The participants in the study had been involved in a motor vehicle wreck and developed PTSD in the first three months after the crash. These persons had to meet the criteria for PTSD published in the Structured Clinical Interview in the Diagnostic and Statistical Manual of Mental Disorders, 4th edition. In addition, they had to have moderate to severe symptoms as established by a validated scale.

Participants completed a three-week self-monitoring phase before randomization. If they were considered at risk for chronic PTSD at the end of these three weeks, they were randomly assigned to receive cognitive therapy, a self-help booklet on principles of cognitive-behavior therapy, or repeated assessments with no other interventions. The patients were reassessed at three and nine months. The main outcome measures were changes in the severity of PTSD symptoms, disability caused by the symptoms, and changes in associated symptoms.

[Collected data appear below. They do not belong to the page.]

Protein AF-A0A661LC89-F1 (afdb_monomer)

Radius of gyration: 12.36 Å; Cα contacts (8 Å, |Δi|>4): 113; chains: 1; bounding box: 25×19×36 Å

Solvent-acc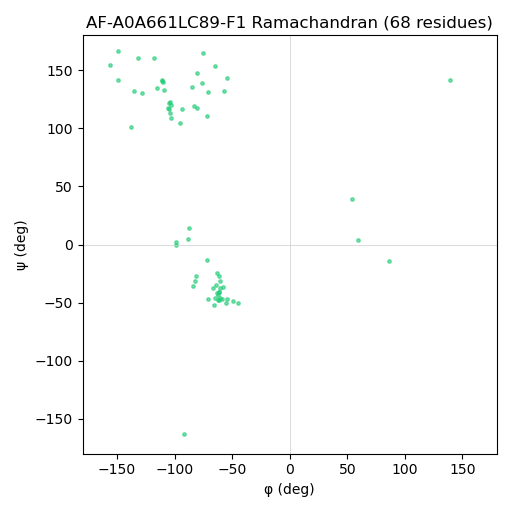essible surface area (backbone atoms only — not comparable to full-atom values): 4037 Å² total; per-residue (Å²): 110,51,56,62,53,50,66,66,51,53,82,78,41,50,55,73,30,75,49,7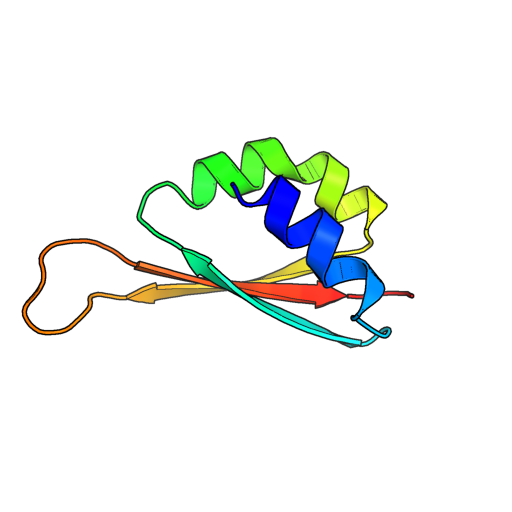9,44,82,40,50,77,61,47,66,63,35,46,64,78,26,45,69,58,29,60,77,62,33,42,43,82,74,46,76,47,77,46,70,57,84,100,48,94,58,57,34,28,44,39,30,29,34,24,72,50,109

Sequence (70 aa):
HLKKTLTICSSYLEAGGLLVAFKGSNVDREIEESEQLMKELHLNISNKVLYSLPETPGKRCLLILKKEKA

Secondary structure (DSSP, 8-state):
-HHHHHHHHHTTPPTT-EEEEEE-TTHHHHHHHHHHHHHHTTEEEEEEEEEE-TTS-SEEEEEEEEE---

Mean predicted aligned error: 2.83 Å

Nearest PDB structures (foldseek):
  3g89-assembly2_B  TM=8.935E-01  e=8.544E-03  Thermus thermophilus HB8
  3g8a-assembly4_D  TM=8.971E-01  e=1.941E-02  Thermus thermophilus HB8
  3g8a-assembly3_C  TM=8.840E-01  e=1.033E-02  Thermus thermophi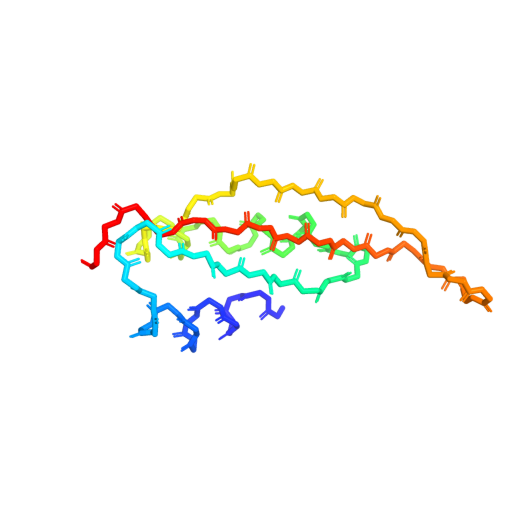lus HB8
  3g8a-assembly1_A  TM=8.762E-01  e=2.346E-02  Thermus thermophilus HB8
  3g8b-assembly1_A  TM=8.369E-01  e=3.217E-02  Thermus thermophilus HB8

pLDDT: mean 95.11, std 4.88, range [67.25, 98.31]

Structure (mmCIF, N/CA/C/O backbone):
data_AF-A0A661LC89-F1
#
_entry.id   AF-A0A661LC89-F1
#
loop_
_atom_site.group_PDB
_atom_site.id
_atom_site.type_symbol
_atom_site.label_atom_id
_atom_site.label_alt_id
_atom_site.label_comp_id
_atom_site.label_asym_id
_atom_site.label_entity_id
_atom_site.label_seq_id
_atom_site.pdbx_PDB_ins_code
_atom_site.Cartn_x
_atom_site.Cartn_y
_atom_site.Cartn_z
_atom_site.occupancy
_atom_site.B_iso_or_equiv
_atom_site.auth_seq_id
_atom_site.auth_comp_id
_atom_site.auth_asym_id
_atom_site.auth_atom_id
_atom_site.pdbx_PDB_model_num
ATOM 1 N N . HIS A 1 1 ? 2.252 10.835 -4.804 1.00 85.88 1 HIS A N 1
ATOM 2 C CA . HIS A 1 1 ? 0.837 10.472 -5.075 1.00 85.88 1 HIS A CA 1
ATOM 3 C C . HIS A 1 1 ? 0.211 9.522 -4.057 1.00 85.88 1 HIS A C 1
ATOM 5 O O . HIS A 1 1 ? -1.010 9.547 -3.935 1.00 85.88 1 HIS A O 1
ATOM 11 N N . LEU A 1 2 ? 0.984 8.700 -3.332 1.00 96.38 2 LEU A N 1
ATOM 12 C CA . LEU A 1 2 ? 0.451 7.768 -2.329 1.00 96.38 2 LEU A CA 1
ATOM 13 C C . LEU A 1 2 ? -0.535 8.410 -1.341 1.00 96.38 2 LEU A C 1
ATOM 15 O O . LEU A 1 2 ? -1.642 7.898 -1.241 1.00 96.38 2 LEU A O 1
ATOM 19 N N . LYS A 1 3 ? -0.216 9.566 -0.735 1.00 96.75 3 LYS A N 1
ATOM 20 C CA . LYS A 1 3 ? -1.143 10.290 0.164 1.00 96.75 3 LYS A CA 1
ATOM 21 C C . LYS A 1 3 ? -2.572 10.396 -0.369 1.00 96.75 3 LYS A C 1
ATOM 23 O O . LYS A 1 3 ? -3.506 10.018 0.322 1.00 96.75 3 LYS A O 1
ATOM 28 N N . LYS A 1 4 ? -2.741 10.837 -1.622 1.00 96.81 4 LYS A N 1
ATOM 29 C CA . LYS A 1 4 ? -4.065 10.988 -2.245 1.00 96.81 4 LYS A CA 1
ATOM 30 C C . LYS A 1 4 ? -4.790 9.645 -2.367 1.00 96.81 4 LYS A C 1
ATOM 32 O O . LYS A 1 4 ? -5.982 9.576 -2.089 1.00 96.81 4 LYS A O 1
ATOM 37 N N . THR A 1 5 ? -4.076 8.587 -2.757 1.00 97.44 5 THR A N 1
ATOM 38 C CA . THR A 1 5 ? -4.623 7.222 -2.791 1.00 97.44 5 THR A CA 1
ATOM 39 C C . THR A 1 5 ? -5.067 6.774 -1.399 1.00 97.44 5 THR A C 1
ATOM 41 O O . THR A 1 5 ? -6.178 6.280 -1.263 1.00 97.44 5 THR A O 1
ATOM 44 N N . LEU A 1 6 ? -4.245 6.987 -0.366 1.00 97.69 6 LEU A N 1
ATOM 45 C CA . LEU A 1 6 ? -4.581 6.615 1.012 1.00 97.69 6 LEU A CA 1
ATOM 46 C C . LEU A 1 6 ? -5.834 7.351 1.503 1.00 97.69 6 LEU A C 1
ATOM 48 O O . LEU A 1 6 ? -6.756 6.713 2.001 1.00 97.69 6 LEU A O 1
ATOM 52 N N . THR A 1 7 ? -5.908 8.670 1.302 1.00 96.69 7 THR A N 1
ATOM 53 C CA . THR A 1 7 ? -7.068 9.478 1.705 1.00 96.69 7 THR A CA 1
ATOM 54 C C . THR A 1 7 ? -8.355 8.991 1.044 1.00 96.69 7 THR A C 1
ATOM 56 O O . THR A 1 7 ? -9.348 8.807 1.735 1.00 96.69 7 THR A O 1
ATOM 59 N N . ILE A 1 8 ? -8.337 8.741 -0.270 1.00 96.56 8 ILE A N 1
ATOM 60 C CA . ILE A 1 8 ? -9.534 8.310 -1.006 1.00 96.56 8 ILE A CA 1
ATOM 61 C C . ILE A 1 8 ? -9.924 6.879 -0.632 1.00 96.56 8 ILE A C 1
ATOM 63 O O . ILE A 1 8 ? -11.093 6.608 -0.400 1.00 96.56 8 ILE A O 1
ATOM 67 N N . CYS A 1 9 ? -8.969 5.951 -0.600 1.00 96.81 9 CYS A N 1
ATOM 68 C CA . CYS A 1 9 ? -9.281 4.532 -0.464 1.00 96.81 9 CYS A CA 1
ATOM 69 C 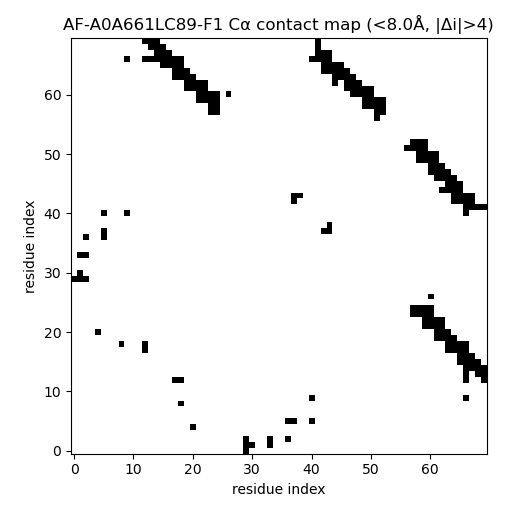C . CYS A 1 9 ? -9.553 4.110 0.985 1.00 96.81 9 CYS A C 1
ATOM 71 O O . CYS A 1 9 ? -10.278 3.145 1.194 1.00 96.81 9 CYS A O 1
ATOM 73 N N . SER A 1 10 ? -8.994 4.805 1.982 1.00 95.00 10 SER A N 1
ATOM 74 C CA . SER A 1 10 ? -9.086 4.379 3.388 1.00 95.00 10 SER A CA 1
ATOM 75 C C . SER A 1 10 ? -10.511 4.299 3.933 1.00 95.00 10 SER A C 1
ATOM 77 O O . SER A 1 10 ? -10.769 3.431 4.760 1.00 95.00 10 SER A O 1
ATOM 79 N N . SER A 1 11 ? -11.435 5.140 3.456 1.00 94.19 11 SER A N 1
ATOM 80 C CA . SER A 1 11 ? -12.841 5.120 3.883 1.00 94.19 11 SER A CA 1
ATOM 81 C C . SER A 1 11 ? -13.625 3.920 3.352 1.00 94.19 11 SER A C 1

There were 85 persons who met the inclusion criteria for the study. Those who participated in cognitive therapy had fewer symptoms of PTSD, depression, anxiety, and disability than those who received the self-help booklet or repeated assessments. In addition, fewer patients who had cognitive therapy met the criteria for PTSD at follow-up than those who received the other interventions. The patients who received the self-help booklet had no better outcomes than those who received repeated assessment. With regard to two measurements--high end-state functioning at follow-up and request for treatment--the self-help group had worse outcomes than the repeated assessment group.

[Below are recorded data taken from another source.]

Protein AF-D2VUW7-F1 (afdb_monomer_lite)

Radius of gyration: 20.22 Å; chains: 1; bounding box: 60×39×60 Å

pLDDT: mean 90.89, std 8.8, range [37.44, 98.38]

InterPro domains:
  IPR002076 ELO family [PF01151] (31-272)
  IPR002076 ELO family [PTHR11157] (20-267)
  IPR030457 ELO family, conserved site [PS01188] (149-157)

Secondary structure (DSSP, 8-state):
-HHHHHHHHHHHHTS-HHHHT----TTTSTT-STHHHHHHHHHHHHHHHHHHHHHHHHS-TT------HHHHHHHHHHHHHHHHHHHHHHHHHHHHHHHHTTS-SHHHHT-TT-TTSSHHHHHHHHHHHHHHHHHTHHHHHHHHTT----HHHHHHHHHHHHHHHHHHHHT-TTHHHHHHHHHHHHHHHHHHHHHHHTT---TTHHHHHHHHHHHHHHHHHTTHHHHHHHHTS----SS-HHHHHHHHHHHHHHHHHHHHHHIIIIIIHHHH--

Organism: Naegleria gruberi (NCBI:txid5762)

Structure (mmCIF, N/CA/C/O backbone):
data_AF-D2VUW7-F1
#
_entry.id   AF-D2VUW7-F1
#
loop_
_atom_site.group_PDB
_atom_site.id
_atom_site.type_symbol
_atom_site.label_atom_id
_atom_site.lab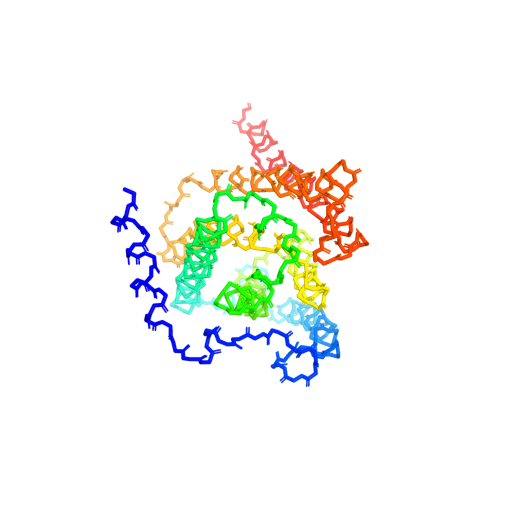el_alt_id
_atom_site.label_comp_id
_atom_site.label_asym_id
_atom_site.label_entity_id
_atom_site.label_seq_id
_atom_site.pdbx_PDB_ins_code
_atom_site.Cartn_x
_atom_site.Cartn_y
_atom_site.Cartn_z
_atom_site.occupancy
_atom_site.B_iso_or_equiv
_atom_site.auth_seq_id
_atom_site.auth_comp_id
_atom_site.auth_asym_id
_atom_site.auth_atom_id
_atom_site.pdbx_PDB_model_num
ATOM 1 N N . MET A 1 1 ? 8.050 21.139 -20.448 1.00 62.34 1 MET A N 1
ATOM 2 C CA . MET A 1 1 ? 8.270 19.677 -20.337 1.00 62.34 1 MET A CA 1
ATOM 3 C C . MET A 1 1 ? 9.658 19.380 -19.789 1.00 62.34 1 MET A C 1
ATOM 5 O O . MET A 1 1 ? 9.729 18.736 -18.755 1.00 62.34 1 MET A O 1
ATOM 9 N N . SER A 1 2 ? 10.723 19.941 -20.379 1.00 74.94 2 SER A N 1
ATOM 10 C CA . SER A 1 2 ? 12.102 19.887 -19.852 1.00 74.94 2 SER A CA 1
ATOM 11 C C . SER A 1 2 ? 12.210 20.250 -18.365 1.00 74.94 2 SER A C 1
ATOM 13 O O . SER A 1 2 ? 12.774 19.484 -17.599 1.00 74.94 2 SER A O 1
ATOM 15 N N . GLN A 1 3 ? 11.566 21.342 -17.939 1.00 84.38 3 GLN A N 1
ATOM 16 C CA . GLN A 1 3 ? 11.579 21.792 -16.541 1.00 84.38 3 GLN A CA 1
ATOM 17 C C . GLN A 1 3 ? 10.964 20.778 -15.555 1.00 84.38 3 GLN A C 1
ATOM 19 O O . GLN A 1 3 ? 11.414 20.663 -14.423 1.00 84.38 3 GLN A O 1
ATOM 24 N N . PHE A 1 4 ? 9.940 20.020 -15.965 1.00 85.25 4 PHE A N 1
ATOM 25 C CA . PHE A 1 4 ? 9.329 19.007 -15.094 1.00 85.25 4 PHE A CA 1
ATOM 26 C C . PHE A 1 4 ? 10.223 17.771 -14.952 1.00 85.25 4 PHE A C 1
ATOM 28 O O . PHE A 1 4 ? 10.356 17.231 -13.859 1.00 85.25 4 PHE A O 1
ATOM 35 N N . VAL A 1 5 ? 10.884 17.358 -16.036 1.00 85.50 5 VAL A N 1
ATOM 36 C CA . VAL A 1 5 ? 11.878 16.273 -16.002 1.00 85.50 5 VAL A CA 1
ATOM 37 C C . VAL A 1 5 ? 13.063 16.658 -15.120 1.00 85.50 5 VAL A C 1
ATOM 39 O O . VAL A 1 5 ? 13.474 15.866 -14.282 1.00 85.50 5 VAL A O 1
ATOM 42 N N . GLU A 1 6 ? 13.537 17.898 -15.230 1.00 89.81 6 GLU A N 1
ATOM 43 C CA . GLU A 1 6 ? 14.599 18.436 -14.379 1.00 89.81 6 GLU A CA 1
ATOM 44 C C . GLU A 1 6 ? 14.213 18.418 -12.892 1.00 89.81 6 GLU A C 1
ATOM 46 O O . GLU A 1 6 ? 15.020 18.033 -12.051 1.00 89.81 6 GLU A O 1
ATOM 51 N N . ILE A 1 7 ? 12.960 18.747 -12.548 1.00 91.06 7 ILE A N 1
ATOM 52 C CA . ILE A 1 7 ? 12.457 18.609 -11.171 1.00 91.06 7 ILE A CA 1
ATOM 53 C C . ILE A 1 7 ? 12.519 17.147 -10.708 1.00 91.06 7 ILE A C 1
ATOM 55 O O . ILE A 1 7 ? 12.987 16.887 -9.600 1.00 91.06 7 ILE A O 1
ATOM 59 N N . LEU A 1 8 ? 12.078 16.193 -11.533 1.00 91.12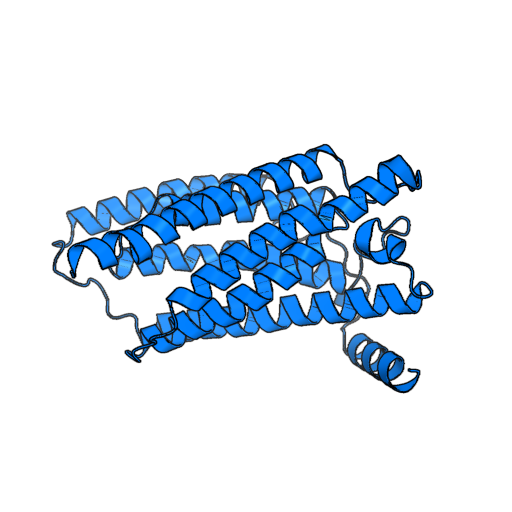 8 LEU A N 1
ATOM 60 C CA . LEU A 1 8 ? 12.131 14.768 -11.189 1.00 91.12 8 LEU A CA 1
ATOM 61 C C . LEU A 1 8 ? 13.569 14.270 -11.018 1.00 91.12 8 LEU A C 1
ATOM 63 O O . LEU A 1 8 ? 13.842 13.498 -10.103 1.00 91.12 8 LEU A O 1
ATOM 67 N N . ASP A 1 9 ? 14.500 14.730 -11.850 1.00 89.75 9 ASP A N 1
ATOM 68 C CA . ASP A 1 9 ? 15.915 14.381 -11.723 1.00 89.75 9 ASP A CA 1
ATOM 69 C C . ASP A 1 9 ? 16.560 15.020 -10.493 1.00 89.75 9 ASP A C 1
ATOM 71 O O . ASP A 1 9 ? 17.351 14.369 -9.811 1.00 89.75 9 ASP A O 1
ATOM 75 N N . ASN A 1 10 ? 16.184 16.256 -10.160 1.00 92.25 10 ASN A N 1
ATOM 76 C CA . ASN A 1 10 ? 16.622 16.915 -8.934 1.00 92.25 10 ASN A CA 1
ATOM 77 C C . ASN A 1 10 ? 16.131 16.136 -7.709 1.00 92.25 10 ASN A C 1
ATOM 79 O O . ASN A 1 10 ? 16.930 15.828 -6.827 1.00 92.25 10 ASN A O 1
ATOM 83 N N . ILE A 1 11 ? 14.859 15.728 -7.684 1.00 91.44 11 ILE A N 1
ATOM 84 C CA . ILE A 1 11 ? 14.312 14.865 -6.625 1.00 91.44 11 ILE A CA 1
ATOM 85 C C . ILE A 1 11 ? 15.067 13.534 -6.575 1.00 91.44 11 ILE A C 1
ATOM 87 O O . ILE A 1 11 ? 15.490 13.113 -5.501 1.00 91.44 11 ILE A O 1
ATOM 91 N N . TYR A 1 12 ? 15.308 12.902 -7.725 1.00 91.56 12 TYR A N 1
ATOM 92 C CA . TYR A 1 12 ? 16.069 11.659 -7.785 1.00 91.56 12 TYR A CA 1
ATOM 93 C C . TYR A 1 12 ? 17.501 11.823 -7.259 1.00 91.56 12 TYR A C 1
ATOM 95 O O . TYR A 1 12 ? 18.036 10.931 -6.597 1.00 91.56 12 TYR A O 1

The authors conclude that cognitive therapy is an effective intervention in patients with recent-onset PTSD. They note that the combination of an elevated initial symptom score and failure to improve with self-monitoring was useful in identifying patients with early PTSD symptoms who were not likely to improve without intervention.

Ehlers A, et al. A randomized controlled trial of cognitive therapy, a self-help booklet, and repeated assessments as early interventions for posttraumatic stress disorder. Arch Gen Psychiatry October 2003;60:1024-32.